In the final portion of the three-hour panel, the speakers answered questions from notecards passed up by the audience. Most of the questions came from critical audience members, like one who asked “What do you say about the rockets that are being fired into Israel?”

Lamont Hill said that it is important to have a conversation about the topic, adding that he himself is critical of Hamas. But he said that the discussion would be “dishonest” if it didn’t also focus on the violence of Israel’s blockade of Gaza, pointing to a United Nations report that said Gaza could be “uninhabitable” by 2020.

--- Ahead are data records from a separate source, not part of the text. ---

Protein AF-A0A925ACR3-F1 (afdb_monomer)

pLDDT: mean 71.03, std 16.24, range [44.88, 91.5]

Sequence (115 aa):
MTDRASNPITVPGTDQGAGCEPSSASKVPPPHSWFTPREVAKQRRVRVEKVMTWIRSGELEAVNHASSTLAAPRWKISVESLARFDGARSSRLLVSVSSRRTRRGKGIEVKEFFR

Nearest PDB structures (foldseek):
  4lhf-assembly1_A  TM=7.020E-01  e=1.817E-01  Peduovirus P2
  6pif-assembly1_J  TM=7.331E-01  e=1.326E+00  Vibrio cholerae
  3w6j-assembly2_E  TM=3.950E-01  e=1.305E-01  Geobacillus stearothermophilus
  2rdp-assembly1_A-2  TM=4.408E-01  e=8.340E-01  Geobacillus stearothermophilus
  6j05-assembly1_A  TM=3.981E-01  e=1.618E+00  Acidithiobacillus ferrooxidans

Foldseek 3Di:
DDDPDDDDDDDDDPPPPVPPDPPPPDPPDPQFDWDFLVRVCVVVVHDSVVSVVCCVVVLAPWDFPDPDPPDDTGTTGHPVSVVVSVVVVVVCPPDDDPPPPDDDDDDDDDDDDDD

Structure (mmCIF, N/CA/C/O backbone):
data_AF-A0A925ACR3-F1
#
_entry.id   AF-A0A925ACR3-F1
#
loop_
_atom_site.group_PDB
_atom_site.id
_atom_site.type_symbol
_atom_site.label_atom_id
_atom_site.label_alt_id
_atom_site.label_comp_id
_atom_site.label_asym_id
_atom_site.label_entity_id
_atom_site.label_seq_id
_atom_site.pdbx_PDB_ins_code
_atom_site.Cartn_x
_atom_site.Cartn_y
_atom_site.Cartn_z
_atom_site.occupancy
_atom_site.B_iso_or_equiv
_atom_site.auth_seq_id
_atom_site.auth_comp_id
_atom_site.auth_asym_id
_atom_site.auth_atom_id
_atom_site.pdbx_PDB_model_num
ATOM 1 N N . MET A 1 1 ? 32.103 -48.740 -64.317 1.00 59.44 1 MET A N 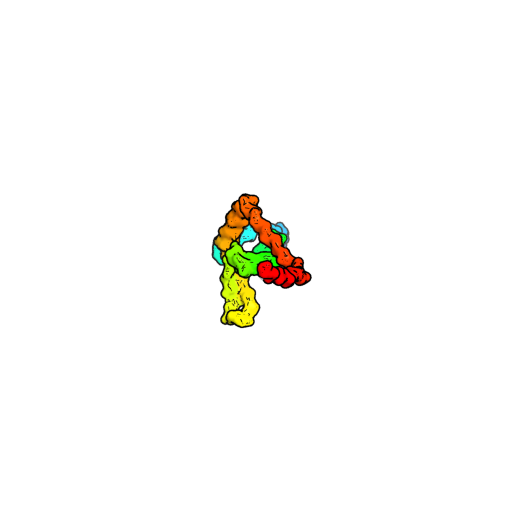1
ATOM 2 C CA . MET A 1 1 ? 32.346 -48.400 -62.901 1.00 59.44 1 MET A CA 1
ATOM 3 C C . MET A 1 1 ? 32.572 -46.904 -62.777 1.00 59.44 1 MET A C 1
ATOM 5 O O . MET A 1 1 ? 33.530 -46.437 -63.372 1.00 59.44 1 MET A O 1
ATOM 9 N N . THR A 1 2 ? 31.753 -46.202 -61.995 1.00 61.31 2 THR A N 1
ATOM 10 C CA . THR A 1 2 ? 32.193 -45.136 -61.072 1.00 61.31 2 THR A CA 1
ATOM 11 C C . THR A 1 2 ? 31.050 -44.841 -60.108 1.00 61.31 2 THR A C 1
ATOM 13 O O . THR A 1 2 ? 29.888 -44.776 -60.503 1.00 61.31 2 THR A O 1
ATOM 16 N N . ASP A 1 3 ? 31.398 -44.748 -58.832 1.00 50.66 3 ASP A N 1
ATOM 17 C CA . ASP A 1 3 ? 30.472 -44.656 -57.710 1.00 50.66 3 ASP A CA 1
ATOM 18 C C . ASP A 1 3 ? 29.917 -43.227 -57.575 1.00 50.66 3 ASP A C 1
ATOM 20 O O . ASP A 1 3 ? 30.688 -42.265 -57.593 1.00 50.66 3 ASP A O 1
ATOM 24 N N . ARG A 1 4 ? 28.591 -43.058 -57.455 1.00 58.56 4 ARG A N 1
ATOM 25 C CA . ARG A 1 4 ? 27.987 -41.752 -57.139 1.00 58.56 4 ARG A CA 1
ATOM 26 C C . ARG A 1 4 ? 27.634 -41.720 -55.659 1.00 58.56 4 ARG A C 1
ATOM 28 O O . ARG A 1 4 ? 26.497 -41.991 -55.283 1.00 58.56 4 ARG A O 1
ATOM 35 N N . ALA A 1 5 ? 28.640 -41.378 -54.860 1.00 62.22 5 ALA A N 1
ATOM 36 C CA . ALA A 1 5 ? 28.576 -41.340 -53.407 1.00 62.22 5 ALA A CA 1
ATOM 37 C C . ALA A 1 5 ? 27.343 -40.587 -52.873 1.00 62.22 5 ALA A C 1
ATOM 39 O O . ALA A 1 5 ? 27.031 -39.467 -53.292 1.00 62.22 5 ALA A O 1
ATOM 40 N N . SER A 1 6 ? 26.675 -41.202 -51.898 1.00 64.00 6 SER A N 1
ATOM 41 C CA . SER A 1 6 ? 25.605 -40.582 -51.118 1.00 64.00 6 SER A CA 1
ATOM 42 C C . SER A 1 6 ? 26.186 -39.580 -50.123 1.00 64.00 6 SER A C 1
ATOM 44 O O . SER A 1 6 ? 26.936 -39.964 -49.227 1.00 64.00 6 SER A O 1
ATOM 46 N N . ASN A 1 7 ? 25.792 -38.309 -50.220 1.00 74.25 7 ASN A N 1
ATOM 47 C CA . ASN A 1 7 ? 26.078 -37.333 -49.167 1.00 74.25 7 ASN A CA 1
ATOM 48 C C . ASN A 1 7 ? 25.189 -37.621 -47.941 1.00 74.25 7 ASN A C 1
ATOM 50 O O . ASN A 1 7 ? 23.963 -37.635 -48.091 1.00 74.25 7 ASN A O 1
ATOM 54 N N . PRO A 1 8 ? 25.750 -37.807 -46.732 1.00 68.06 8 PRO A N 1
ATOM 55 C CA . PRO A 1 8 ? 24.946 -37.902 -45.523 1.00 68.06 8 PRO A CA 1
ATOM 56 C C . PRO A 1 8 ? 24.330 -36.537 -45.195 1.00 68.06 8 PRO A C 1
ATOM 58 O O . PRO A 1 8 ? 25.019 -35.518 -45.141 1.00 68.06 8 PRO A O 1
ATOM 61 N N . ILE A 1 9 ? 23.019 -36.518 -44.950 1.00 65.94 9 ILE A N 1
ATOM 62 C CA . ILE A 1 9 ? 22.326 -35.337 -44.429 1.00 65.94 9 ILE A CA 1
ATOM 63 C C . ILE A 1 9 ? 22.702 -35.198 -42.952 1.00 65.94 9 ILE A C 1
ATOM 65 O O . ILE A 1 9 ? 22.147 -35.883 -42.092 1.00 65.94 9 ILE A O 1
ATOM 69 N N . THR A 1 10 ? 23.646 -34.305 -42.655 1.00 65.69 10 THR A N 1
ATOM 70 C CA . THR A 1 10 ? 23.941 -33.889 -41.282 1.00 65.69 10 THR A CA 1
ATOM 71 C C . THR A 1 10 ? 22.737 -33.141 -40.719 1.00 65.69 10 THR A C 1
ATOM 73 O O . THR A 1 10 ? 22.546 -31.955 -40.988 1.00 65.69 10 THR A O 1
ATOM 76 N N . VAL A 1 11 ? 21.924 -33.829 -39.920 1.00 72.88 11 VAL A N 1
ATOM 77 C CA . VAL A 1 11 ? 20.937 -33.177 -39.057 1.00 72.88 11 VAL A CA 1
ATOM 78 C C . VAL A 1 11 ? 21.673 -32.508 -37.887 1.00 72.88 11 VAL A C 1
ATOM 80 O O . VAL A 1 11 ? 22.404 -33.194 -37.169 1.00 72.88 11 VAL A O 1
ATOM 83 N N . PRO A 1 12 ? 21.532 -31.187 -37.665 1.00 65.56 12 PRO A N 1
ATOM 84 C CA . PRO A 1 12 ? 22.054 -30.570 -36.454 1.00 65.56 12 PRO A CA 1
ATOM 85 C C . PRO A 1 12 ? 21.277 -31.114 -35.253 1.00 65.56 12 PRO A C 1
ATOM 87 O O . PRO A 1 12 ? 20.045 -31.083 -35.223 1.00 65.56 12 PRO A O 1
ATOM 90 N N . GLY A 1 13 ? 22.010 -31.651 -34.277 1.00 50.72 13 GLY A N 1
ATOM 91 C CA . GLY A 1 13 ? 21.429 -32.266 -33.092 1.00 50.72 13 GLY A CA 1
ATOM 92 C C . GLY A 1 13 ? 20.543 -31.283 -32.333 1.00 50.72 13 GLY A C 1
ATOM 93 O O . GLY A 1 13 ? 20.985 -30.204 -31.941 1.00 50.72 13 GLY A O 1
ATOM 94 N N . THR A 1 14 ? 19.293 -31.678 -32.100 1.00 59.00 14 THR A N 1
ATOM 95 C CA . THR A 1 14 ? 18.437 -31.019 -31.113 1.00 59.00 14 THR A CA 1
ATOM 96 C C . THR A 1 14 ? 18.944 -31.412 -29.730 1.00 59.00 14 THR A C 1
ATOM 98 O O . THR A 1 14 ? 18.491 -32.397 -29.149 1.00 59.00 14 THR A O 1
ATOM 101 N N . ASP A 1 15 ? 19.907 -30.644 -29.222 1.00 52.31 15 ASP A N 1
ATOM 102 C CA . ASP A 1 15 ? 20.252 -30.627 -27.804 1.00 52.31 15 ASP A CA 1
ATOM 103 C C . ASP A 1 15 ? 19.060 -30.055 -27.026 1.00 52.31 15 ASP A C 1
ATOM 105 O O . ASP A 1 15 ? 18.975 -28.869 -26.720 1.00 52.31 15 ASP A O 1
ATOM 109 N N . GLN A 1 16 ? 18.085 -30.914 -26.729 1.00 57.94 16 GLN A N 1
ATOM 110 C CA . GLN A 1 16 ? 17.169 -30.679 -25.620 1.00 57.94 16 GLN A CA 1
ATOM 111 C C . GLN A 1 16 ? 17.902 -31.043 -24.332 1.00 57.94 16 GLN A C 1
ATOM 113 O O . GLN A 1 16 ? 17.581 -32.024 -23.660 1.00 57.94 16 GLN A O 1
ATOM 118 N N . GLY A 1 17 ? 18.899 -30.220 -23.997 1.00 52.22 17 GLY A N 1
ATOM 119 C CA . GLY A 1 17 ? 19.465 -30.181 -22.666 1.00 52.22 17 GLY A CA 1
ATOM 120 C C . GLY A 1 17 ? 18.326 -29.971 -21.676 1.00 52.22 17 GLY A C 1
ATOM 121 O O . GLY A 1 17 ? 17.722 -28.898 -21.621 1.00 52.22 17 GLY A O 1
ATOM 122 N N . ALA A 1 18 ? 18.015 -31.016 -20.907 1.00 54.28 18 ALA A N 1
ATOM 123 C CA . ALA A 1 18 ? 17.052 -30.980 -19.817 1.00 54.28 18 ALA A CA 1
ATOM 124 C C . ALA A 1 18 ? 17.635 -30.167 -18.651 1.00 54.28 18 ALA A C 1
ATOM 126 O O . ALA A 1 18 ? 17.984 -30.691 -17.592 1.00 54.28 18 ALA A O 1
ATOM 127 N N . GLY A 1 19 ? 17.767 -28.860 -18.878 1.00 45.38 19 GLY A N 1
ATOM 128 C CA . GLY A 1 19 ? 18.113 -27.876 -17.876 1.00 45.38 19 GLY A CA 1
ATOM 129 C C . GLY A 1 19 ? 16.994 -27.797 -16.852 1.00 45.38 19 GLY A C 1
ATOM 130 O O . GLY A 1 19 ? 16.038 -27.039 -17.012 1.00 45.38 19 GLY A O 1
ATOM 131 N N . CYS A 1 20 ? 17.138 -28.561 -15.772 1.00 44.88 20 CYS A N 1
ATOM 132 C CA . CYS A 1 20 ? 16.462 -28.293 -14.512 1.00 44.88 20 CYS A CA 1
ATOM 133 C C . CYS A 1 20 ? 16.972 -26.956 -13.948 1.00 44.88 20 CYS A C 1
ATOM 135 O O . CYS A 1 20 ? 17.738 -26.937 -12.990 1.00 44.88 20 CYS A O 1
ATOM 137 N N . GLU A 1 21 ? 16.553 -25.840 -14.546 1.00 49.50 21 GLU A N 1
ATOM 138 C CA . GLU A 1 21 ? 16.696 -24.504 -13.976 1.00 49.50 21 GLU A CA 1
ATOM 139 C C . GLU A 1 21 ? 15.483 -24.198 -13.087 1.00 49.50 21 GLU A C 1
ATOM 141 O O . GLU A 1 21 ? 14.429 -23.783 -13.584 1.00 49.50 21 G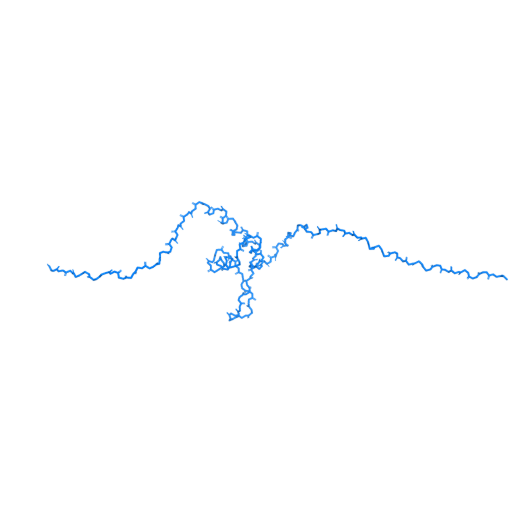LU A O 1
ATOM 146 N N . PRO A 1 22 ? 15.593 -24.328 -11.752 1.00 56.28 22 PRO A N 1
ATOM 147 C CA . PRO A 1 22 ? 14.670 -23.669 -10.848 1.00 56.28 22 PRO A CA 1
ATOM 148 C C . PRO A 1 22 ? 14.957 -22.161 -10.881 1.00 56.28 22 PRO A C 1
ATOM 150 O O . PRO A 1 22 ? 15.538 -21.611 -9.944 1.00 56.28 22 PRO A O 1
ATOM 153 N N . SER A 1 23 ? 14.506 -21.473 -11.938 1.00 53.69 23 SER A N 1
ATOM 154 C CA . SER A 1 23 ? 14.535 -20.005 -12.066 1.00 53.69 23 SER A CA 1
ATOM 155 C C . SER A 1 23 ? 13.495 -19.344 -11.140 1.00 53.69 23 SER A C 1
ATOM 157 O O . SER A 1 23 ? 12.602 -18.592 -11.521 1.00 53.69 23 SER A O 1
ATOM 159 N N . SER A 1 24 ? 13.619 -19.676 -9.857 1.00 51.12 24 SER A N 1
ATOM 160 C CA . SER A 1 24 ? 12.993 -19.033 -8.708 1.00 51.12 24 SER A CA 1
ATOM 161 C C . SER A 1 24 ? 13.961 -18.026 -8.060 1.00 51.12 24 SER A C 1
ATOM 163 O O . SER A 1 24 ? 13.757 -17.606 -6.918 1.00 51.12 24 SER A O 1
ATOM 165 N N . ALA A 1 25 ? 15.026 -17.652 -8.777 1.00 50.69 25 ALA A N 1
ATOM 166 C CA . ALA A 1 25 ? 16.056 -16.732 -8.330 1.00 50.69 25 ALA A CA 1
ATOM 167 C C . ALA A 1 25 ? 15.599 -15.269 -8.465 1.00 50.69 25 ALA A C 1
ATOM 169 O O . ALA A 1 25 ? 15.294 -14.781 -9.550 1.00 50.69 25 ALA A O 1
ATOM 170 N N . SER A 1 26 ? 15.587 -14.565 -7.329 1.00 46.97 26 SER A N 1
ATOM 171 C CA . SER A 1 26 ? 15.673 -13.099 -7.244 1.00 46.97 26 SER A CA 1
ATOM 172 C C . SER A 1 26 ? 14.759 -12.306 -8.191 1.00 46.97 26 SER A C 1
ATOM 174 O O . SER A 1 26 ? 15.224 -11.533 -9.028 1.00 46.97 26 SER A O 1
ATOM 176 N N . LYS A 1 27 ? 13.439 -12.386 -7.969 1.00 54.19 27 LYS A N 1
ATOM 177 C CA . LYS A 1 27 ? 12.463 -11.433 -8.529 1.00 54.19 27 LYS A CA 1
ATOM 178 C C . LYS A 1 27 ? 12.581 -10.056 -7.851 1.00 54.19 27 LYS A C 1
ATOM 180 O O . LYS A 1 27 ? 11.621 -9.585 -7.243 1.00 54.19 27 LYS A O 1
ATOM 185 N N . VAL A 1 28 ? 13.758 -9.428 -7.931 1.00 57.22 28 VAL A N 1
ATOM 186 C CA . VAL A 1 28 ? 13.939 -8.000 -7.643 1.00 57.22 28 VAL A CA 1
ATOM 187 C C . VAL A 1 28 ? 13.207 -7.262 -8.760 1.00 57.22 28 VAL A C 1
ATOM 189 O O . VAL A 1 28 ? 13.622 -7.340 -9.917 1.00 57.22 28 VAL A O 1
ATOM 192 N N . PRO A 1 29 ? 12.061 -6.630 -8.475 1.00 55.84 29 PRO A N 1
ATOM 193 C CA . PRO A 1 29 ? 11.271 -6.016 -9.522 1.00 55.84 29 PRO A CA 1
ATOM 194 C C . PRO A 1 29 ? 11.967 -4.697 -9.921 1.00 55.84 29 PRO A C 1
ATOM 196 O O . PRO A 1 29 ? 12.475 -4.002 -9.037 1.00 55.84 29 PRO A O 1
ATOM 199 N N . PRO A 1 30 ? 12.043 -4.341 -11.220 1.00 56.72 30 PRO A N 1
ATOM 200 C CA . PRO A 1 30 ? 12.770 -3.150 -11.673 1.00 56.72 30 PRO A CA 1
ATOM 201 C C . PRO A 1 30 ? 12.274 -1.879 -10.956 1.00 56.72 30 PRO A C 1
ATOM 203 O O . PRO A 1 30 ? 11.104 -1.832 -10.568 1.00 56.72 30 PRO A O 1
ATOM 206 N N . PRO A 1 31 ? 13.100 -0.829 -10.791 1.00 57.28 31 PRO A N 1
ATOM 207 C CA . PRO A 1 31 ? 12.823 0.286 -9.871 1.00 57.28 31 PRO A CA 1
ATOM 208 C C . PRO A 1 31 ? 11.513 1.056 -10.136 1.00 57.28 31 PRO A C 1
ATOM 210 O O . PRO A 1 31 ? 10.988 1.703 -9.235 1.00 57.28 31 PRO A O 1
ATOM 213 N N . HIS A 1 32 ? 10.923 0.924 -11.329 1.00 59.41 32 HIS A N 1
ATOM 214 C CA . HIS A 1 32 ? 9.620 1.493 -11.704 1.00 59.41 32 HIS A CA 1
ATOM 215 C C . HIS A 1 32 ? 8.431 0.522 -11.521 1.00 59.41 32 HIS A C 1
ATOM 217 O O . HIS A 1 32 ? 7.412 0.630 -12.206 1.00 59.41 32 HIS A O 1
ATOM 223 N N . SER A 1 33 ? 8.548 -0.472 -10.636 1.00 77.38 33 SER A N 1
ATOM 224 C CA . SER A 1 33 ? 7.541 -1.531 -10.498 1.00 77.38 33 SER A CA 1
ATOM 225 C C . SER A 1 33 ? 6.314 -1.116 -9.691 1.00 77.38 33 SER A C 1
ATOM 227 O O . SER A 1 33 ? 6.371 -0.877 -8.488 1.00 77.38 33 SER A O 1
ATOM 229 N N . TRP A 1 34 ? 5.166 -1.120 -10.365 1.00 85.75 34 TRP A N 1
ATOM 230 C CA . TRP A 1 34 ? 3.861 -0.844 -9.772 1.00 85.75 34 TRP A CA 1
ATOM 231 C C . TRP A 1 34 ? 3.189 -2.113 -9.246 1.00 85.75 34 TRP A C 1
ATOM 233 O O . TRP A 1 34 ? 2.584 -2.874 -10.016 1.00 85.75 34 TRP A O 1
ATOM 243 N N . PHE A 1 35 ? 3.208 -2.297 -7.929 1.00 88.75 35 PHE A N 1
ATOM 244 C CA . PHE A 1 35 ? 2.546 -3.416 -7.268 1.00 88.75 35 PHE A CA 1
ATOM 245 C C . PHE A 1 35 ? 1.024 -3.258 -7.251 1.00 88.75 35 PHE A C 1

Toward the end of the event, the panelists addressed the criticism of those who said it was “one-sided,” with no supporters of Israel’s policies included among the speakers. Prashad suggested that “only certain panels are portrayed as one-sided.”

Sarsour said she takes issue with the notion that in order for her “truth to be whole ... it needs to be validated by my oppressor.”

“But it’s a new day and a new era,” she said, “and we will no longer be marginalized.”

The university’s Department of Communication and Department of Women, Gender, Sexuality Studies, as well as the Resistance Studies Initiative UMASS, originally cosponsored the event. Jhally said that after opposition to the event, five other departments signed on as cosponsors, including the anthropology, philosophy and sociology departments.